There are much better/faster ways to check the files in-memory, during streamer download, by chunks, using gzip, md5 and crc objects - crc might be the fastest and the sdp provides such data, python example (though thoroughly untested early code that's really unstable):
https://github.com/serg9/rapid_nonet/blob/master/receive_loop.py#L118-L146
There's only one file close, no-rereading the file from disk, using zlib.decompressobj and binascii.crc32, they are meant for on-the-fly stream decompression, there have to be c++ ways to do it too.
Memory usage is not a problem since each received chunk fits comfortably in RAM. I don't know if I have some disk issues or it's my current fstab setup, but the current version of pr-downloader is using my disk to 100% and the download speed is ~100-500kbps max (since it waits for disk).
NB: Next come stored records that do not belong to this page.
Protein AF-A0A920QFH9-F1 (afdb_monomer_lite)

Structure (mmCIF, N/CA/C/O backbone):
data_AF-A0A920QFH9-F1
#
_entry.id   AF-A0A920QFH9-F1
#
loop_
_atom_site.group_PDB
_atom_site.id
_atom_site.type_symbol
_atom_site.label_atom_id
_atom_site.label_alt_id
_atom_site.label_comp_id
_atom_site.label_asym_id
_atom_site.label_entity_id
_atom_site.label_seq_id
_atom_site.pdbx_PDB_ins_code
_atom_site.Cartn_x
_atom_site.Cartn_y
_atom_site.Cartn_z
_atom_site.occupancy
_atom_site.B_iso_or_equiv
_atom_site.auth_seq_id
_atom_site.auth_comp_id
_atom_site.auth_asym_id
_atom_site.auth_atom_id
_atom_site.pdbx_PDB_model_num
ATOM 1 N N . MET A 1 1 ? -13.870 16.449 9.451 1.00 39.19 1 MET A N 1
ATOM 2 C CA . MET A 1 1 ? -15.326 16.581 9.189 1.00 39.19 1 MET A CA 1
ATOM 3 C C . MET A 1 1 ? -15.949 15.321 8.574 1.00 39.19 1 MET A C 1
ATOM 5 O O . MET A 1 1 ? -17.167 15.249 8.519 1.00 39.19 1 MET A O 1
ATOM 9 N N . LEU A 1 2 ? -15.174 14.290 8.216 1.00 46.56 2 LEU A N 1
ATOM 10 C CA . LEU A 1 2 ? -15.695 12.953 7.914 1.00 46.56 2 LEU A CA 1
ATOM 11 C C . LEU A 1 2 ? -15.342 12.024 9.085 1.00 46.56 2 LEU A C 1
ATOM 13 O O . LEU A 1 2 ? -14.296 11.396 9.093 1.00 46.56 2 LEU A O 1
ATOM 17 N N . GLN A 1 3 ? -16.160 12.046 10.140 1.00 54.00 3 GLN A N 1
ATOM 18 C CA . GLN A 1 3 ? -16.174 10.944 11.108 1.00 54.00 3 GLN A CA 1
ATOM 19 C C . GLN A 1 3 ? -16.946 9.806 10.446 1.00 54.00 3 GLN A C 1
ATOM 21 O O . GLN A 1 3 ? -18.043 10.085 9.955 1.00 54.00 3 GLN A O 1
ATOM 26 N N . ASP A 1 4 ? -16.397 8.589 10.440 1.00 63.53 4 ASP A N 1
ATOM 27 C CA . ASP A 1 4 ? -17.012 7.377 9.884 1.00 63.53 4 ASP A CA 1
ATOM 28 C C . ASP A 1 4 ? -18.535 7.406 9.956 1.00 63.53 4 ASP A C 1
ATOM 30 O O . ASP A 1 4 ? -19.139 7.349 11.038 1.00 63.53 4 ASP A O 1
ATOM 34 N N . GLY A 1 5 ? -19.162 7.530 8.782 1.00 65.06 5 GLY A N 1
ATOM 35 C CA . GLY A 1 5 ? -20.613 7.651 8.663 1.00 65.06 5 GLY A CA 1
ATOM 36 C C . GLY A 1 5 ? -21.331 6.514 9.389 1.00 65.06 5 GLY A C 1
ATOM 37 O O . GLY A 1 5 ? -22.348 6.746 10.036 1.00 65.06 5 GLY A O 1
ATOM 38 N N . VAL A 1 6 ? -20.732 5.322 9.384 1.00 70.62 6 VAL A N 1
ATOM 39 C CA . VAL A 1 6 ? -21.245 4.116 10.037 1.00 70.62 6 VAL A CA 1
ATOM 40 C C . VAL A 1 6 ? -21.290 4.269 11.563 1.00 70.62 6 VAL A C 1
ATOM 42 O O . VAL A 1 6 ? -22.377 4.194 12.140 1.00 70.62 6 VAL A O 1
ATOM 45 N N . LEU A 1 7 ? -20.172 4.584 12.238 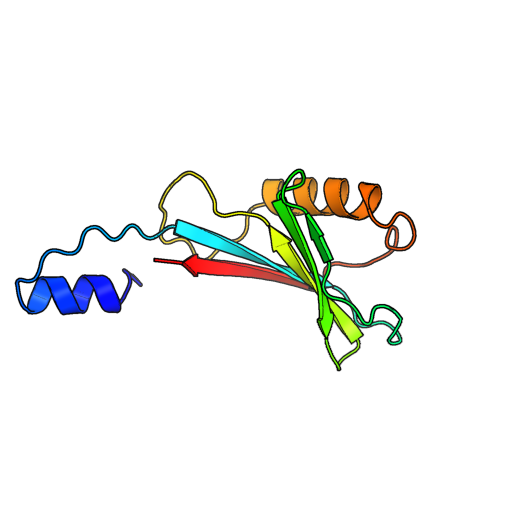1.00 75.81 7 LEU A N 1
ATOM 46 C CA . LEU A 1 7 ? -20.174 4.801 13.698 1.00 75.81 7 LEU A CA 1
ATOM 47 C C . LEU A 1 7 ? -21.120 5.935 14.108 1.00 75.81 7 LEU A C 1
ATOM 49 O O . LEU A 1 7 ? -21.764 5.876 15.159 1.00 75.81 7 LEU A O 1
ATOM 53 N N . LYS A 1 8 ? -21.206 6.990 13.292 1.00 77.19 8 LYS A N 1
ATOM 54 C CA . LYS A 1 8 ? -22.099 8.121 13.558 1.00 77.19 8 LYS A CA 1
ATOM 55 C C . LYS A 1 8 ? -23.570 7.709 13.477 1.00 77.19 8 LYS A C 1
ATOM 57 O O . LYS A 1 8 ? -24.354 8.156 14.314 1.00 77.19 8 LYS A O 1
ATOM 62 N N . CYS A 1 9 ? -23.942 6.866 12.516 1.00 81.62 9 CYS A N 1
ATOM 63 C CA . CYS A 1 9 ? -25.296 6.332 12.394 1.00 81.62 9 CYS A CA 1
ATOM 64 C C . CYS A 1 9 ? -25.678 5.479 13.609 1.00 81.62 9 CYS A C 1
ATOM 66 O O . CYS A 1 9 ? -26.715 5.734 14.216 1.00 81.62 9 CYS A O 1
ATOM 68 N N . PHE A 1 10 ? -24.823 4.550 14.040 1.00 84.50 10 PHE A N 1
ATOM 69 C CA . PHE A 1 10 ? -25.125 3.710 15.206 1.00 84.50 10 PHE A CA 1
ATOM 70 C C . PHE A 1 10 ? -25.199 4.504 16.513 1.00 84.50 10 PHE A C 1
ATOM 72 O O . PHE A 1 10 ? -26.117 4.286 17.306 1.00 84.50 10 PHE A O 1
ATOM 79 N N . ARG A 1 11 ? -24.337 5.519 16.691 1.00 82.69 11 ARG A N 1
ATOM 80 C CA . ARG A 1 11 ? -24.456 6.460 17.818 1.00 82.69 11 ARG A CA 1
ATOM 81 C C . ARG A 1 11 ? -25.795 7.196 17.832 1.00 82.69 11 ARG A C 1
ATOM 83 O O . ARG A 1 11 ? -26.353 7.388 18.907 1.00 82.69 11 ARG A O 1
ATOM 90 N N . LYS A 1 12 ? -26.329 7.584 16.668 1.00 87.06 12 LYS A N 1
ATOM 91 C CA . LYS A 1 12 ? -27.650 8.233 16.571 1.00 87.06 12 LYS A CA 1
ATOM 92 C C . LYS A 1 12 ? -28.803 7.302 16.956 1.00 87.06 12 LYS A C 1
ATOM 94 O O . LYS A 1 12 ? -29.810 7.787 17.451 1.00 87.06 12 LYS A O 1
ATOM 99 N N . VAL A 1 13 ? -28.649 5.995 16.742 1.00 91.94 13 VAL A N 1
ATOM 100 C CA . VAL A 1 13 ? -29.656 4.966 17.068 1.00 91.94 13 VAL A CA 1
ATOM 101 C C . VAL A 1 13 ? -29.443 4.388 18.483 1.00 91.94 13 VAL A C 1
ATOM 103 O O . VAL A 1 13 ? -30.168 3.501 18.915 1.00 91.94 13 VAL A O 1
ATOM 106 N N . GLY A 1 14 ? -28.471 4.901 19.249 1.00 86.75 14 GLY A N 1
ATOM 107 C CA . GLY A 1 14 ? -28.213 4.472 20.629 1.00 86.75 14 GLY A CA 1
ATOM 108 C C . GLY A 1 14 ? -27.490 3.127 20.758 1.00 86.75 14 GLY A C 1
ATOM 109 O O . GLY A 1 14 ? -27.388 2.590 21.860 1.00 86.75 14 GLY A O 1
ATOM 110 N N . VAL A 1 15 ? -26.951 2.588 19.660 1.00 88.62 15 VAL A N 1
ATOM 111 C CA . VAL A 1 15 ? -26.215 1.318 19.645 1.00 88.62 15 VAL A CA 1
ATOM 112 C C . VAL A 1 15 ? -24.720 1.600 19.789 1.00 88.62 15 VAL A C 1
ATOM 114 O O . VAL A 1 15 ? -24.126 2.316 18.980 1.00 88.62 15 VAL A O 1
ATOM 117 N N . LYS A 1 16 ? -24.094 1.036 20.828 1.00 82.69 16 LYS A N 1
ATOM 118 C CA . LYS A 1 16 ? -22.637 1.083 21.012 1.00 82.69 16 LYS A CA 1
ATOM 119 C C . LYS A 1 16 ? -21.997 -0.111 20.306 1.00 82.69 16 LYS A C 1
ATOM 121 O O . LYS A 1 16 ? -22.321 -1.249 20.624 1.00 82.69 16 LYS A O 1
ATOM 126 N N . LEU A 1 17 ? -21.077 0.162 19.384 1.00 84.44 17 LEU A N 1
ATOM 127 C CA . LEU A 1 17 ? -20.281 -0.849 18.690 1.00 84.44 17 LEU A CA 1
ATOM 128 C C . LEU A 1 17 ? -18.807 -0.721 19.100 1.00 84.44 17 LEU A C 1
ATOM 130 O O . LEU A 1 17 ? -18.312 0.408 19.162 1.00 84.44 17 LEU A O 1
ATOM 134 N N . PRO A 1 18 ? -18.098 -1.835 19.357 1.00 87.56 18 PRO A N 1
ATOM 135 C CA . PRO A 1 18 ? -16.673 -1.835 19.681 1.00 87.56 18 PRO A CA 1
ATOM 136 C C . PRO A 1 18 ? -15.814 -1.746 18.405 1.00 87.56 18 PRO A C 1
ATOM 138 O O . PRO A 1 18 ? -14.950 -2.583 18.176 1.00 87.56 18 PRO A O 1
ATOM 141 N N . LEU A 1 19 ? -16.096 -0.762 17.549 1.00 86.00 19 LEU A N 1
ATOM 142 C CA . LEU A 1 19 ? -15.382 -0.538 16.290 1.00 86.00 19 LEU A CA 1
ATOM 143 C C . LEU A 1 19 ? -14.410 0.633 16.432 1.00 86.00 19 LEU A C 1
ATOM 145 O O . LEU A 1 19 ? -14.738 1.639 17.074 1.00 86.00 19 LEU A O 1
ATOM 149 N N . VAL A 1 20 ? -13.234 0.510 15.820 1.00 84.19 20 VAL A N 1
ATOM 150 C CA . VAL A 1 20 ? -12.186 1.532 15.854 1.00 84.19 20 VAL A CA 1
ATOM 151 C C . VAL A 1 20 ? -11.718 1.790 14.437 1.00 84.19 20 VAL A C 1
ATOM 153 O O . VAL A 1 20 ? -11.228 0.901 13.756 1.00 84.19 20 VAL A O 1
ATOM 156 N N . THR A 1 21 ? -11.846 3.041 14.020 1.00 84.38 21 THR A N 1
ATOM 157 C CA . THR A 1 21 ? -11.384 3.492 12.717 1.00 84.38 21 THR A CA 1
ATOM 158 C C . THR A 1 21 ? -9.882 3.661 12.717 1.00 84.38 21 THR A C 1
ATOM 160 O O . THR A 1 21 ? -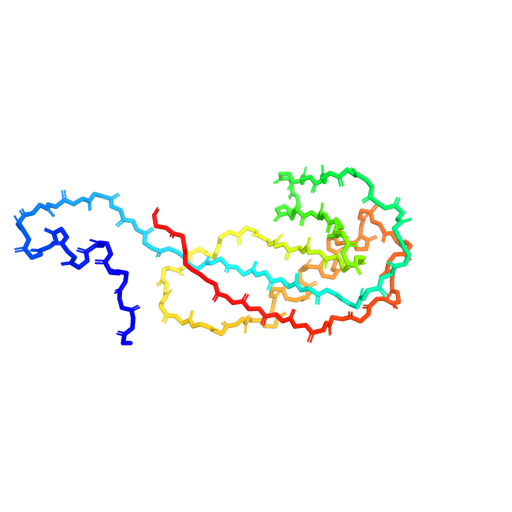9.340 4.451 13.498 1.00 84.38 21 THR A O 1
ATOM 163 N N . HIS A 1 22 ? -9.231 3.004 11.774 1.00 87.06 22 HIS A N 1
ATOM 164 C CA . HIS A 1 22 ? -7.836 3.217 11.481 1.00 87.06 22 HIS A CA 1
ATOM 165 C C . HIS A 1 22 ? -7.642 3.680 10.036 1.00 87.06 22 HIS A C 1
ATOM 167 O O . HIS A 1 22 ? -8.402 3.307 9.142 1.00 87.06 22 HIS A O 1
ATOM 173 N N . PRO A 1 23 ? -6.628 4.511 9.790 1.00 88.00 23 PRO A N 1
ATOM 174 C CA . PRO A 1 23 ? -6.217 4.862 8.440 1.00 88.00 23 PRO A CA 1
ATOM 175 C C . PRO A 1 23 ? -5.583 3.658 7.721 1.00 88.00 23 PRO A C 1
ATOM 177 O O . PRO A 1 23 ? -4.862 2.849 8.312 1.00 88.00 23 PRO A O 1
ATOM 180 N N . LEU A 1 24 ? -5.811 3.581 6.418 1.00 89.19 24 LEU A N 1
ATOM 181 C CA . LEU A 1 24 ? -5.174 2.643 5.508 1.00 89.19 24 LEU A CA 1
ATOM 182 C C . LEU A 1 24 ? -4.587 3.428 4.338 1.00 89.19 24 LEU A C 1
ATOM 184 O O . LEU A 1 24 ? -5.303 4.158 3.653 1.00 89.19 24 LEU A O 1
ATOM 188 N N . GLN A 1 25 ? -3.288 3.276 4.097 1.00 91.12 25 GLN A N 1
ATOM 189 C CA . GLN A 1 25 ? -2.597 3.986 3.024 1.00 91.12 25 GLN A CA 1
ATOM 190 C C . GLN A 1 25 ? -2.346 3.075 1.822 1.00 91.12 25 GLN A C 1
ATOM 192 O O . GLN A 1 25 ? -1.971 1.906 1.954 1.00 91.12 25 GLN A O 1
ATOM 197 N N . ALA A 1 26 ? -2.540 3.637 0.632 1.00 92.31 26 ALA A N 1
ATOM 198 C CA . ALA A 1 26 ? -2.314 2.961 -0.635 1.00 92.31 26 ALA A CA 1
ATOM 199 C C . ALA A 1 26 ? -1.712 3.920 -1.663 1.00 92.31 26 ALA A C 1
ATOM 201 O O . ALA A 1 26 ? -1.863 5.144 -1.592 1.00 92.31 26 ALA A O 1
ATOM 202 N N . LEU A 1 27 ? -1.029 3.360 -2.651 1.00 93.62 27 LEU A N 1
ATOM 203 C CA . LEU A 1 27 ? -0.474 4.105 -3.766 1.00 93.62 27 LEU A CA 1
ATOM 204 C C . LEU A 1 27 ? -0.608 3.339 -5.070 1.00 93.62 27 LEU A C 1
ATOM 206 O O . LEU A 1 27 ? -0.833 2.128 -5.106 1.00 93.62 27 LEU A O 1
ATOM 210 N N . VAL A 1 28 ? -0.451 4.094 -6.147 1.00 93.69 28 VAL A N 1
ATOM 211 C CA . VAL A 1 28 ? -0.509 3.596 -7.511 1.00 93.69 28 VAL A CA 1
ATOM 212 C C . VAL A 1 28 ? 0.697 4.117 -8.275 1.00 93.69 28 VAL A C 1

In-ram decompression+crc check is substantially faster on my machine.
For me, this makes it unusable under Linux, might also be related to how disk caching is handled, but I didn't look into that because python kind of handles that on its own.
I can't replicate the crash I told you about now but I'll keep trying.
If not enough linux users get this, it should be marked low priority (I have special mounts).
strace http://pastebin.com/f0HEJ1X6
with time of the day http://pastebin.com/dV6070GX , this makes the sluggishness obvious.